If you are unfamilar with setting up and using Google Colab or Jupyter Notebooks, here are a series of resources to quickly bring you up to speed. If you are using SentimentArcs with the Cambridge University Press Elements textbook, there are also a series of videos by Prof Elkins and Chun stepping you through these notebooks.

***

**Additional Resources and Tutorials**


**Google Colab and Jupyter Resources:**

* Coming...
* [IPython, Python Data Science Handbook by Jake VanderPlas](https://jakevdp.github.io/PythonDataScienceHandbook/01.00-ipython-beyond-normal-python.html) 
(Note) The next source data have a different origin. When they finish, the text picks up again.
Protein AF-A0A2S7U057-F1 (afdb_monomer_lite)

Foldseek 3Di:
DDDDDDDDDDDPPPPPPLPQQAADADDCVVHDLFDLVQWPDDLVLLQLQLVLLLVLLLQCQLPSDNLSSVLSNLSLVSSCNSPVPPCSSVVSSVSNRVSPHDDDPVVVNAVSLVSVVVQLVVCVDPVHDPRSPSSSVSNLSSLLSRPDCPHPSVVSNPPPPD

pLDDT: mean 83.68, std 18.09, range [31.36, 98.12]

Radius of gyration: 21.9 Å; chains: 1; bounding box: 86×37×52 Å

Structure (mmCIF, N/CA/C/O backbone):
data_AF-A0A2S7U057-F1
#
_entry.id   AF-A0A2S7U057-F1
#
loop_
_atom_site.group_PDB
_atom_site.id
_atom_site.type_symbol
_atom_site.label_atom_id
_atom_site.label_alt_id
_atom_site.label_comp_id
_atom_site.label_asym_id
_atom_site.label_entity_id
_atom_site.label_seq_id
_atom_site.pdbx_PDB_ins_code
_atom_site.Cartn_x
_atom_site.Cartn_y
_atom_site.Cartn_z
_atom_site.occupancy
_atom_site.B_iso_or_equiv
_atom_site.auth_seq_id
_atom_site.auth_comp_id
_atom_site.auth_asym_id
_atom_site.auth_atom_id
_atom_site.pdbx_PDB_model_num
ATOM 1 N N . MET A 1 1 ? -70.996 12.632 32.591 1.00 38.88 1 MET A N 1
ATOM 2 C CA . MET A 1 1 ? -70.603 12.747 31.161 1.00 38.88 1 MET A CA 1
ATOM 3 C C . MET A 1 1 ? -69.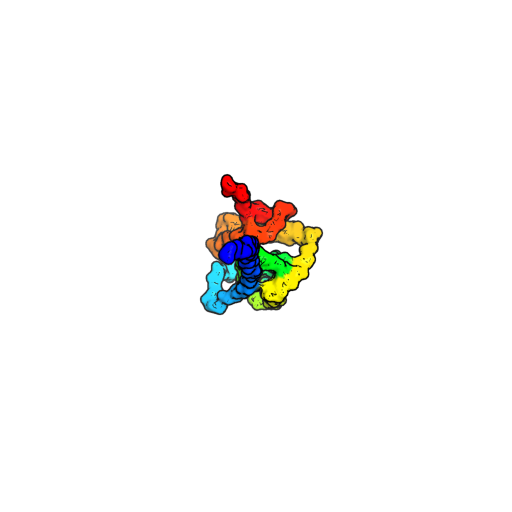893 14.090 31.018 1.00 38.88 1 MET A C 1
ATOM 5 O O . MET A 1 1 ? -70.474 15.044 31.495 1.00 38.88 1 MET A O 1
ATOM 9 N N . LYS A 1 2 ? -68.681 14.311 30.504 1.00 37.19 2 LYS A N 1
ATOM 10 C CA . LYS A 1 2 ? -67.714 13.625 29.626 1.00 37.19 2 LYS A CA 1
ATOM 11 C C . LYS A 1 2 ? -66.333 14.218 30.002 1.00 37.19 2 LYS A C 1
ATOM 13 O O . LYS A 1 2 ? -66.242 15.419 30.201 1.00 37.19 2 LYS A O 1
ATOM 18 N N . GLN A 1 3 ? -65.378 13.387 30.412 1.00 40.19 3 GLN A N 1
ATOM 19 C CA . GLN A 1 3 ? -64.186 12.966 29.652 1.00 40.19 3 GLN A CA 1
ATOM 20 C C . GLN A 1 3 ? -63.087 14.036 29.493 1.00 40.19 3 GLN A C 1
ATOM 22 O O . GLN A 1 3 ? -63.151 14.921 28.649 1.00 40.19 3 GLN A O 1
ATOM 27 N N . PHE A 1 4 ? -62.061 13.852 30.329 1.00 42.53 4 PHE A N 1
ATOM 28 C CA . PHE A 1 4 ? -60.675 14.299 30.193 1.00 42.53 4 PHE A CA 1
ATOM 29 C C . PHE A 1 4 ? -60.076 13.758 28.882 1.00 42.53 4 PHE A C 1
ATOM 31 O O . PHE A 1 4 ? -60.197 12.563 28.615 1.00 42.53 4 PHE A O 1
ATOM 38 N N . LEU A 1 5 ? -59.381 14.592 28.108 1.00 43.59 5 LEU A N 1
ATOM 39 C CA . LEU A 1 5 ? -58.512 14.137 27.018 1.00 43.59 5 LEU A CA 1
ATOM 40 C C . LEU A 1 5 ? -57.111 14.723 27.218 1.00 43.59 5 LEU A C 1
ATOM 42 O O . LEU A 1 5 ? -56.825 15.853 26.835 1.00 43.59 5 LEU A O 1
ATOM 46 N N . LEU A 1 6 ? -56.250 13.919 27.850 1.00 44.50 6 LEU A N 1
ATOM 47 C CA . LEU A 1 6 ? -54.799 14.018 27.720 1.00 44.50 6 LEU A CA 1
ATOM 48 C C . LEU A 1 6 ? -54.426 13.557 26.303 1.00 44.50 6 LEU A C 1
ATOM 50 O O . LEU A 1 6 ? -54.671 12.404 25.950 1.00 44.50 6 LEU A O 1
ATOM 54 N N . GLY A 1 7 ? -53.815 14.432 25.509 1.00 41.66 7 GLY A N 1
ATOM 55 C CA . GLY A 1 7 ? -53.178 14.072 24.243 1.00 41.66 7 GLY A CA 1
ATOM 56 C C . GLY A 1 7 ? -51.664 14.032 24.415 1.00 41.66 7 GLY A C 1
ATOM 57 O O . GLY A 1 7 ? -51.037 15.079 24.542 1.00 41.66 7 GLY A O 1
ATOM 58 N N . LEU A 1 8 ? -51.102 12.821 24.458 1.00 43.78 8 LEU A N 1
ATOM 59 C CA . LEU A 1 8 ? -49.668 12.527 24.512 1.00 43.78 8 LEU A CA 1
ATOM 60 C C . LEU A 1 8 ? -48.890 13.257 23.403 1.00 43.78 8 LEU A C 1
ATOM 62 O O . LEU A 1 8 ? -49.191 13.103 22.221 1.00 43.78 8 LEU A O 1
ATOM 66 N N . ALA A 1 9 ? -47.822 13.959 23.782 1.00 47.25 9 ALA A N 1
ATOM 67 C CA . ALA A 1 9 ? -46.781 14.385 22.857 1.00 47.25 9 ALA A CA 1
ATOM 68 C C . ALA A 1 9 ? -45.910 13.173 22.481 1.00 47.25 9 ALA A C 1
ATOM 70 O O . ALA A 1 9 ? -45.130 12.674 23.291 1.00 47.25 9 ALA A O 1
ATOM 71 N N . THR A 1 10 ? -46.047 12.678 21.254 1.00 48.59 10 THR A N 1
ATOM 72 C CA . THR A 1 10 ? -45.146 11.674 20.675 1.00 48.59 10 THR A CA 1
ATOM 73 C C . THR A 1 10 ? -43.806 12.317 20.317 1.00 48.59 10 THR A C 1
ATOM 75 O O . THR A 1 10 ? -43.681 12.993 19.298 1.00 48.59 10 THR A O 1
ATOM 78 N N . LEU A 1 11 ? -42.797 12.103 21.164 1.00 51.00 11 LEU A N 1
ATOM 79 C CA . LEU A 1 11 ? -41.388 12.363 20.864 1.00 51.00 11 LEU A CA 1
ATOM 80 C C . LEU A 1 11 ? -40.850 11.236 19.974 1.00 51.00 11 LEU A C 1
ATOM 82 O O . LEU A 1 11 ? -40.538 10.144 20.448 1.00 51.00 11 LEU A O 1
ATOM 86 N N . THR A 1 12 ? -40.738 11.500 18.676 1.00 51.44 12 THR A N 1
ATOM 87 C CA . THR A 1 12 ? -40.052 10.612 17.732 1.00 51.44 12 THR A CA 1
ATOM 88 C C . THR A 1 12 ? -38.546 10.710 17.974 1.00 51.44 12 THR A C 1
ATOM 90 O O . THR A 1 12 ? -37.875 11.611 17.473 1.00 51.44 12 THR A O 1
ATOM 93 N N . VAL A 1 13 ? -37.998 9.797 18.777 1.00 53.62 13 VAL A N 1
ATOM 94 C CA . VAL A 1 13 ? -36.548 9.624 18.919 1.00 53.62 13 VAL A CA 1
ATOM 95 C C . VAL A 1 13 ? -36.035 8.938 17.653 1.00 53.62 13 VAL A C 1
ATOM 97 O O . VAL A 1 13 ? -36.122 7.720 17.512 1.00 53.62 13 VAL A O 1
ATOM 100 N N . CYS A 1 14 ? -35.496 9.718 16.715 1.00 46.75 14 CYS A N 1
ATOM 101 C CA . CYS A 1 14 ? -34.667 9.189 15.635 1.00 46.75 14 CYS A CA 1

**Cambridge University Press Videos:**

* Coming...




# **[STEP 1] Manual Configuration/Setup**



## (Popups) Connect Google gDrive

In [None]:
# [INPUT REQUIRED]: Authorize access to Google gDrive

# Connect this Notebook to your permanent Google Drive
#   so all generated output is saved to permanent storage there

try:
  from google.colab import drive
  IN_COLAB=True
except:
  IN_COLAB=False

if IN_COLAB:
  print("Attempting to attach your Google gDrive to this Colab Jupyter Notebook")
  drive.mount('/gdrive', force_remount=True)
else:
  print("Your Google gDrive is attached to this Colab Jupyter Notebook")

Attempting to attach your Google gDrive to this Colab Jupyter Notebook


## (3 Inputs) Define Directory Tree

In [None]:
# [CUSTOMIZE]: Change the text after the Unix '%cd ' command below (change directory)
#              to math the full path to your gDrive subdirectory which should be the 
#              root directory cloned from the SentimentArcs github repo.
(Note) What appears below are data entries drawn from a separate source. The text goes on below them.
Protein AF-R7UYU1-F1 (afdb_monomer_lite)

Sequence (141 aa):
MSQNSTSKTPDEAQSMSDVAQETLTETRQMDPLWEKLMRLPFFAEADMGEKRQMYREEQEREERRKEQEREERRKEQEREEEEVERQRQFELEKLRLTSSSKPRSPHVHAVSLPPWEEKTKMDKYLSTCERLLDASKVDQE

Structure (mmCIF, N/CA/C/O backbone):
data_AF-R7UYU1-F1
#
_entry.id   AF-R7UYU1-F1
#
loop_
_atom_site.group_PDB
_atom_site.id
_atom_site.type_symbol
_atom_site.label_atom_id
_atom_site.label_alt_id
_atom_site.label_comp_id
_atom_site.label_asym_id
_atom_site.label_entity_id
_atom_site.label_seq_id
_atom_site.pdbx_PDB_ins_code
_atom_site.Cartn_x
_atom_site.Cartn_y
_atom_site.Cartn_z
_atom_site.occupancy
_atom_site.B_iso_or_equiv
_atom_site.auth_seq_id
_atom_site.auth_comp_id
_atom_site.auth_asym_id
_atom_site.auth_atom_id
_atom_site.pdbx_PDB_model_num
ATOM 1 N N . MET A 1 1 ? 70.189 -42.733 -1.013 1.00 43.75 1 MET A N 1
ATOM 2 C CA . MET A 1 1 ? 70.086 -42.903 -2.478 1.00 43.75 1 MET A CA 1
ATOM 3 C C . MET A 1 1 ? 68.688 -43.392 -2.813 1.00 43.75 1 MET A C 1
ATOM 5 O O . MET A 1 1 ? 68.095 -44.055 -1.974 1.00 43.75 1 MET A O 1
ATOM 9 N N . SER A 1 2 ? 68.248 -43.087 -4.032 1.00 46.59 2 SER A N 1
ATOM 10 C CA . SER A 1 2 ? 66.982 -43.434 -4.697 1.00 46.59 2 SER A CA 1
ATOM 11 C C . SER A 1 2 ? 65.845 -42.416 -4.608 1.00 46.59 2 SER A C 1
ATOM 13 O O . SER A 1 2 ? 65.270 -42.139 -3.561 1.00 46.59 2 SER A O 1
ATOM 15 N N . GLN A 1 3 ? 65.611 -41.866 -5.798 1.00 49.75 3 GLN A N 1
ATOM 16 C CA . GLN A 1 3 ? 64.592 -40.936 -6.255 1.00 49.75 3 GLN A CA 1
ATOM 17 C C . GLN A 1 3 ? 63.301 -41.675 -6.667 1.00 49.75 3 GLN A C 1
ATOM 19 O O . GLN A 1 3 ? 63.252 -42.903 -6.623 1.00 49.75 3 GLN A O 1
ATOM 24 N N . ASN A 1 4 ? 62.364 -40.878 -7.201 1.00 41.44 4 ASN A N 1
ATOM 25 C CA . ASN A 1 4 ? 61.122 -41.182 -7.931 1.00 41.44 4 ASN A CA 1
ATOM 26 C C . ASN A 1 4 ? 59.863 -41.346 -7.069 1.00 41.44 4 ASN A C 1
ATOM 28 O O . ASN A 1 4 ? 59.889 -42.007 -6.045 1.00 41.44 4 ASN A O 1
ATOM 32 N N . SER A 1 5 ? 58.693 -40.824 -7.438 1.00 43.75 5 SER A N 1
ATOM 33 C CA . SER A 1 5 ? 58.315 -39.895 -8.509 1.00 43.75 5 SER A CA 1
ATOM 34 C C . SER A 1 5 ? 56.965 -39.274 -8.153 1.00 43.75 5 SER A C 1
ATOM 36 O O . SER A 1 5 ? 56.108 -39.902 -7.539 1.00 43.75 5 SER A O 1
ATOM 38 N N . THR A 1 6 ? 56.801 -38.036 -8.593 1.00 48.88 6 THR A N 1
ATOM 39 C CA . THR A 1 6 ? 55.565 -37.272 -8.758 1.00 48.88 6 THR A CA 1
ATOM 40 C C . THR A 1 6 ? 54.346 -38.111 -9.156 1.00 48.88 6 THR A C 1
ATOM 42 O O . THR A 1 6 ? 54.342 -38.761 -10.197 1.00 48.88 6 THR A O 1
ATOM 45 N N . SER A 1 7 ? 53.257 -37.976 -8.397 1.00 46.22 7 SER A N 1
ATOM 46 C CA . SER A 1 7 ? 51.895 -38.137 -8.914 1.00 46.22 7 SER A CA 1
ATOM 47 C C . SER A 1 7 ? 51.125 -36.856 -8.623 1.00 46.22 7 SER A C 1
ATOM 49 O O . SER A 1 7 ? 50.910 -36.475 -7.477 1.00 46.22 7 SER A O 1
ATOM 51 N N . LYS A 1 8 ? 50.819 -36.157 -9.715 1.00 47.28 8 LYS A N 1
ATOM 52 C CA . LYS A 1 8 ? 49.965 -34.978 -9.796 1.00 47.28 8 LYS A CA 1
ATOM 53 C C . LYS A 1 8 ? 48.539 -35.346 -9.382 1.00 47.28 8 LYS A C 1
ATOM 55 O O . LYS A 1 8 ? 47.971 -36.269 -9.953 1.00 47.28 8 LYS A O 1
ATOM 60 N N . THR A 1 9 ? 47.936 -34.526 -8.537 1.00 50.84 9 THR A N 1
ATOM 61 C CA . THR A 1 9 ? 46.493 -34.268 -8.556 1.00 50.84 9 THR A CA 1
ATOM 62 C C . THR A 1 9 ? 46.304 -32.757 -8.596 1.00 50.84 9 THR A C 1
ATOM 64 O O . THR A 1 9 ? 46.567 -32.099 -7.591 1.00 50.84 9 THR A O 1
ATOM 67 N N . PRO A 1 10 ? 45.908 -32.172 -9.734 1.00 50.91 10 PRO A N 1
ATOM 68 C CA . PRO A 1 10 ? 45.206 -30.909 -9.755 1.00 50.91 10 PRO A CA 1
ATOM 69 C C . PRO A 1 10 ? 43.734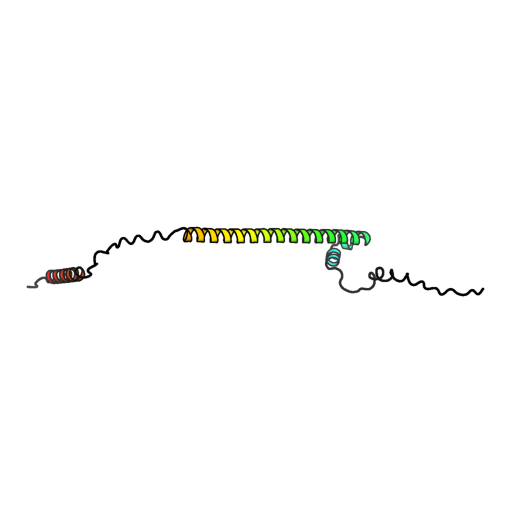 -31.244 -9.981 1.00 50.91 10 PRO A C 1
ATOM 71 O O . PRO A 1 10 ? 43.354 -31.578 -11.098 1.00 50.91 10 PRO A O 1
ATOM 74 N N . ASP A 1 11 ? 42.914 -31.195 -8.942 1.00 47.56 11 ASP A N 1
ATOM 75 C CA . ASP A 1 11 ? 41.471 -31.148 -9.171 1.00 47.56 11 ASP A CA 1
ATOM 76 C C . ASP A 1 11 ? 40.834 -30.140 -8.225 1.00 47.56 11 ASP A C 1
ATOM 78 O O . ASP A 1 11 ? 40.063 -30.440 -7.323 1.00 47.56 11 ASP A O 1
ATOM 82 N N . GLU A 1 12 ? 41.278 -28.900 -8.409 1.00 51.84 12 GLU A N 1
ATOM 83 C CA . GLU A 1 12 ? 40.706 -27.713 -7.788 1.00 51.84 12 GLU A CA 1
ATOM 84 C C . GLU A 1 12 ? 40.447 -26.673 -8.888 1.00 51.84 12 GLU A C 1
ATOM 86 O O . GLU A 1 12 ? 40.913 -25.538 -8.846 1.00 51.84 12 GLU A O 1
ATOM 91 N N . ALA A 1 13 ? 39.768 -27.103 -9.959 1.00 53.19 13 ALA A N 1
ATOM 92 C CA . ALA A 1 13 ? 39.390 -26.225 -11.068 1.00 53.19 13 ALA A CA 1
ATOM 93 C C . ALA A 1 13 ? 38.065 -26.611 -11.755 1.00 53.19 13 ALA A C 1
ATOM 95 O O . ALA A 1 13 ? 37.858 -26.272 -12.917 1.00 53.19 13 ALA A O 1
ATOM 96 N N . GLN A 1 14 ? 37.139 -27.271 -11.051 1.00 48.78 14 GLN A N 1
ATOM 97 C CA . GLN A 1 14 ? 35.772 -27.504 -11.552 1.00 48.78 14 GLN A CA 1
ATOM 98 C C . GLN A 1 14 ? 34.681 -26.738 -10.787 1.00 48.78 14 GLN A C 1
ATOM 100 O O . GLN A 1 14 ? 33.501 -26.995 -10.980 1.00 48.78 14 GLN A O 1
ATOM 105 N N . SER A 1 15 ? 35.043 -25.727 -9.989 1.00 50.38 15 SER A N 1
ATOM 106 C CA . SER A 1 15 ? 34.077 -24.916 -9.225 1.00 50.38 15 SER A CA 1
ATOM 107 C C . SER A 1 15 ? 33.755 -23.554 -9.864 1.00 50.38 15 SER A C 1
ATOM 109 O O . SER A 1 15 ? 33.585 -22.567 -9.161 1.00 50.38 15 SER A O 1
ATOM 111 N N . MET A 1 16 ? 33.714 -23.465 -11.202 1.00 45.66 16 MET A N 1
ATOM 112 C CA . MET A 1 16 ? 33.279 -22.252 -11.933 1.00 45.66 16 MET A CA 1
ATOM 113 C C . MET A 1 16 ? 32.384 -22.556 -13.155 1.00 45.66 16 MET A C 1
ATOM 115 O O . MET A 1 16 ? 32.151 -21.668 -13.971 1.00 45.66 16 MET A O 1
ATOM 119 N N . SER A 1 17 ? 31.881 -23.788 -13.313 1.00 52.28 17 SER A N 1
ATOM 120 C CA . SER A 1 17 ? 31.202 -24.202 -14.556 1.00 52.28 17 SER A CA 1
ATOM 121 C C . SER A 1 17 ? 29.670 -24.288 -14.502 1.00 52.28 17 SER A C 1
ATOM 123 O O . SER A 1 17 ? 29.089 -24.583 -15.540 1.00 52.28 17 SER A O 1
ATOM 125 N N . ASP A 1 18 ? 29.014 -23.976 -13.377 1.00 48.66 18 ASP A N 1
ATOM 126 C CA . ASP A 1 18 ? 27.543 -24.106 -13.269 1.00 48.66 18 ASP A CA 1
ATOM 127 C C . ASP A 1 18 ? 26.782 -22.781 -13.067 1.00 48.66 18 ASP A C 1
ATOM 129 O O . ASP A 1 18 ? 25.570 -22.751 -13.220 1.00 48.66 18 ASP A O 1
ATOM 133 N N . VAL A 1 19 ? 27.455 -21.650 -12.809 1.00 50.91 19 VAL A N 1
ATOM 134 C CA . VAL A 1 19 ? 26.774 -20.351 -12.559 1.00 50.91 19 VAL A CA 1
ATOM 135 C C . VAL A 1 19 ? 26.737 -19.429 -13.789 1.00 50.91 19 VAL A C 1
ATOM 137 O O . VAL A 1 19 ? 26.059 -18.407 -13.792 1.00 50.91 19 VAL A O 1
ATOM 140 N N . ALA A 1 20 ? 27.440 -19.775 -14.870 1.00 49.88 20 ALA A N 1
ATOM 141 C CA . ALA A 1 20 ? 27.536 -18.918 -16.059 1.00 49.88 20 ALA A CA 1
ATOM 142 C C . ALA A 1 20 ? 26.827 -19.473 -17.307 1.00 49.88 20 ALA A C 1
ATOM 144 O O . ALA A 1 20 ? 26.761 -18.776 -18.318 1.00 49.88 20 ALA A O 1
ATOM 145 N N . GLN A 1 21 ? 26.286 -20.697 -17.258 1.00 44.28 21 GLN A N 1
ATOM 146 C CA . GLN A 1 21 ? 25.577 -21.311 -18.393 1.00 44.28 21 GLN A CA 1
ATOM 147 C C . GLN A 1 21 ? 24.049 -21.388 -18.228 1.00 44.28 21 GLN A C 1
ATOM 149 O O . GLN A 1 21 ? 23.363 -21.824 -19.148 1.00 44.28 21 GLN A O 1
ATOM 154 N N . GLU A 1 22 ? 23.482 -20.859 -17.142 1.00 46.25 22 GLU A N 1
ATOM 155 C CA . GLU A 1 22 ? 22.025 -20.735 -16.946 1.00 46.25 22 GLU A CA 1
ATOM 156 C C . GLU A 1 22 ? 21.413 -19.488 -17.623 1.00 46.25 22 GLU A C 1
ATOM 158 O O . GLU A 1 22 ? 20.525 -18.844 -17.078 1.00 46.25 22 GLU A O 1
ATOM 163 N N . THR A 1 23 ? 21.879 -19.068 -18.805 1.00 51.53 23 THR A N 1
ATOM 164 C CA . THR A 1 23 ? 21.289 -17.872 -19.458 1.00 51.53 23 THR A CA 1
ATOM 165 C C . THR A 1 23 ? 20.951 -18.011 -20.930 1.00 51.53 23 THR A C 1
ATOM 167 O O . THR A 1 23 ? 20.628 -17.003 -21.553 1.00 51.53 23 THR A O 1
ATOM 170 N N . LEU A 1 24 ? 20.975 -19.210 -21.521 1.00 50.59 24 LEU A N 1
ATOM 171 C CA . LEU A 1 24 ? 20.712 -19.305 -22.966 1.00 50.59 24 LEU A CA 1
ATOM 172 C C . LEU A 1 24 ? 19.811 -20.442 -23.451 1.00 50.59 24 LEU A C 1
ATOM 174 O O . LEU A 1 24 ? 19.529 -20.476 -24.645 1.00 50.59 24 LEU A O 1
ATOM 178 N N . THR A 1 25 ? 19.287 -21.322 -22.592 1.00 45.38 25 THR A N 1
ATOM 179 C CA . THR A 1 25 ? 18.382 -22.393 -23.060 1.00 45.38 25 THR A CA 1
ATOM 180 C C . THR A 1 25 ? 17.259 -22.741 -22.079 1.00 45.38 25 THR A C 1
ATOM 182 O O . THR A 1 25 ? 17.048 -23.901 -21.750 1.00 45.38 25 THR A O 1
ATOM 185 N N . GLU A 1 26 ? 16.462 -21.755 -21.661 1.00 42.66 26 GLU A N 1
ATOM 186 C CA . GLU A 1 26 ? 15.123 -22.036 -21.124 1.00 42.66 26 GLU A CA 1
ATOM 187 C C . GLU A 1 26 ? 14.059 -21.315 -21.955 1.00 42.66 26 GLU A C 1
ATOM 189 O O . GLU A 1 26 ? 13.664 -20.177 -21.722 1.00 42.66 26 GLU A O 1
ATOM 194 N N . THR A 1 27 ? 13.574 -22.004 -22.982 1.00 55.94 27 THR A N 1
ATOM 195 C CA . THR A 1 27 ? 12.277 -21.714 -23.594 1.00 55.94 27 THR A CA 1
ATOM 196 C C . THR A 1 27 ? 11.166 -22.028 -22.579 1.00 55.94 27 THR A C 1
ATOM 198 O O . THR A 1 27 ? 10.583 -23.111 -22.646 1.00 55.94 27 THR A O 1
ATOM 201 N N . ARG A 1 28 ? 10.898 -21.154 -21.592 1.00 49.59 28 ARG A N 1
ATOM 202 C CA . ARG A 1 28 ? 9.818 -21.353 -20.600 1.00 49.59 28 ARG A CA 1
ATOM 203 C C . ARG A 1 28 ? 9.605 -20.112 -19.717 1.00 49.59 28 ARG A C 1
ATOM 205 O O . ARG A 1 28 ? 10.475 -19.752 -18.950 1.00 49.59 28 ARG A O 1
ATOM 212 N N . GLN A 1 29 ? 8.423 -19.501 -19.830 1.00 55.69 29 GLN A N 1
ATOM 213 C CA . GLN A 1 29 ? 7.925 -18.342 -19.065 1.00 55.69 29 GLN A CA 1
ATOM 214 C C . GLN A 1 29 ? 8.832 -17.100 -19.083 1.00 55.69 29 GLN A C 1
ATOM 216 O O . GLN A 1 29 ? 9.702 -16.916 -18.238 1.00 55.69 29 GLN A O 1
ATOM 221 N N . MET A 1 30 ? 8.572 -16.192 -20.027 1.00 64.88 30 MET A N 1
ATOM 222 C CA . MET A 1 30 ? 9.008 -14.808 -19.853 1.00 64.88 30 MET A CA 1
ATOM 223 C C . MET A 1 30 ? 8.424 -14.272 -18.538 1.00 64.88 30 MET A C 1
ATOM 225 O O . MET A 1 30 ? 7.254 -14.512 -18.245 1.00 64.88 30 MET A O 1
ATOM 229 N N . ASP A 1 31 ? 9.232 -13.557 -17.749 1.00 82.94 31 ASP A N 1
ATOM 230 C CA . ASP A 1 31 ? 8.750 -12.876 -16.544 1.00 82.94 31 ASP A CA 1
ATOM 231 C C . ASP A 1 31 ? 7.513 -12.020 -16.894 1.00 82.94 31 ASP A C 1
ATOM 233 O O . ASP A 1 31 ? 7.596 -11.186 -17.806 1.00 82.94 31 ASP A O 1
ATOM 237 N N . PRO A 1 32 ? 6.378 -12.180 -16.184 1.00 89.44 32 PRO A N 1
ATOM 238 C CA . PRO A 1 32 ? 5.188 -11.362 -16.380 1.00 89.44 32 PRO A CA 1
ATOM 239 C C . PRO A 1 32 ? 5.451 -9.852 -16.391 1.00 89.44 32 PRO A C 1
ATOM 241 O O . PRO A 1 32 ? 4.753 -9.123 -17.102 1.00 89.44 32 PRO A O 1
ATOM 244 N N . LEU A 1 33 ? 6.425 -9.355 -15.619 1.00 89.56 33 LEU A N 1
ATOM 245 C CA . LEU A 1 33 ? 6.791 -7.938 -15.651 1.00 89.56 33 LEU A CA 1
ATOM 246 C C . LEU A 1 33 ? 7.448 -7.570 -16.984 1.00 89.56 33 LEU A C 1
ATOM 248 O O . LEU A 1 33 ? 7.068 -6.577 -17.603 1.00 89.56 33 LEU A O 1
ATOM 252 N N . TRP A 1 34 ? 8.377 -8.395 -17.464 1.00 90.06 34 TRP A N 1
ATOM 253 C CA . TRP A 1 34 ? 9.019 -8.192 -18.760 1.00 90.06 34 TRP A CA 1
ATOM 254 C C . TRP A 1 34 ? 8.001 -8.227 -19.903 1.00 90.06 34 TRP A C 1
ATOM 256 O O . TRP A 1 34 ? 8.024 -7.359 -20.772 1.00 90.06 34 TRP A O 1
ATOM 266 N N . GLU A 1 35 ? 7.055 -9.171 -19.891 1.00 90.75 35 GLU A N 1
ATOM 267 C CA . GLU A 1 35 ? 5.984 -9.218 -20.893 1.00 90.75 35 GLU A CA 1
ATOM 268 C C . GLU A 1 35 ? 5.103 -7.965 -20.867 1.00 90.75 35 GLU A C 1
ATOM 270 O O . GLU A 1 35 ? 4.751 -7.434 -21.922 1.00 90.75 35 GLU A O 1
ATOM 275 N N . LYS A 1 36 ? 4.742 -7.477 -19.671 1.00 92.19 36 LYS A N 1
ATOM 276 C CA . LYS A 1 36 ? 3.976 -6.230 -19.519 1.00 92.19 36 LYS A CA 1
ATOM 277 C C . LYS A 1 36 ? 4.743 -5.043 -20.091 1.00 92.19 36 LYS A C 1
ATOM 279 O O . LYS A 1 36 ? 4.146 -4.244 -20.809 1.00 92.19 36 LYS A O 1
ATOM 284 N N . LEU A 1 37 ? 6.042 -4.953 -19.816 1.00 90.94 37 LEU A N 1
ATOM 285 C CA . LEU A 1 37 ? 6.895 -3.889 -20.340 1.00 90.94 37 LEU A CA 1
ATOM 286 C C . LEU A 1 37 ? 7.048 -3.987 -21.860 1.00 90.94 37 LEU A C 1
ATOM 288 O O . LEU A 1 37 ? 6.899 -2.984 -22.543 1.00 90.94 37 LEU A O 1
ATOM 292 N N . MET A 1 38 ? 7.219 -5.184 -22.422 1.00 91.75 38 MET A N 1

# NOTE: Make sure this subdirectory already exists and there are 
#       no typos, spaces or illegals characters (e.g. periods) in the full path after %cd

# NOTE: In Python all strings must begin with an upper or lowercase letter, and only
#         letter, number and underscores ('_') characters should appear afterwards.
#         Make sure your full path after %cd obeys this constraint or errors may appear.

# #@markdown **Instructions**

# #@markdown Set Directory and Corpus names:
# #@markdown <li> Set <b>Path_to_SentimentArcs</b> to the project root in your **GDrive folder**
# #@markdown <li> Set <b>Corpus_Genre</b> = [novels, finance, social_media]
# #@markdown <li> <b>Corpus_Type</b> = [reference_corpus, new_corpus]
# #@markdown <li> <b>Corpus_Number</b> = [1-20] (id nunmber if a new_corpus)

# #@markdown <hr>

# Step #1: Get full path to SentimentArcs subdir on gDrive
# =======
#@markdown **Accept default path on gDrive or Enter new one:**

Path_to_SentimentArcs = "/gdrive/MyDrive/cdh/sentiment_arcs/" #@param ["/gdrive/MyDrive/sentiment_arcs/"] {allow-input: true}


#@markdown Set this to the project root in your <b>GDrive folder</b>
#@markdown <br> (e.g. /<wbr><b>gdrive/MyDrive/research/sentiment_arcs/</b>)

#@markdown <hr>

#@markdown **Which type of texts are you cleaning?** \

Corpus_Genre = "novels" #@param ["novels", "social_media", "finance"]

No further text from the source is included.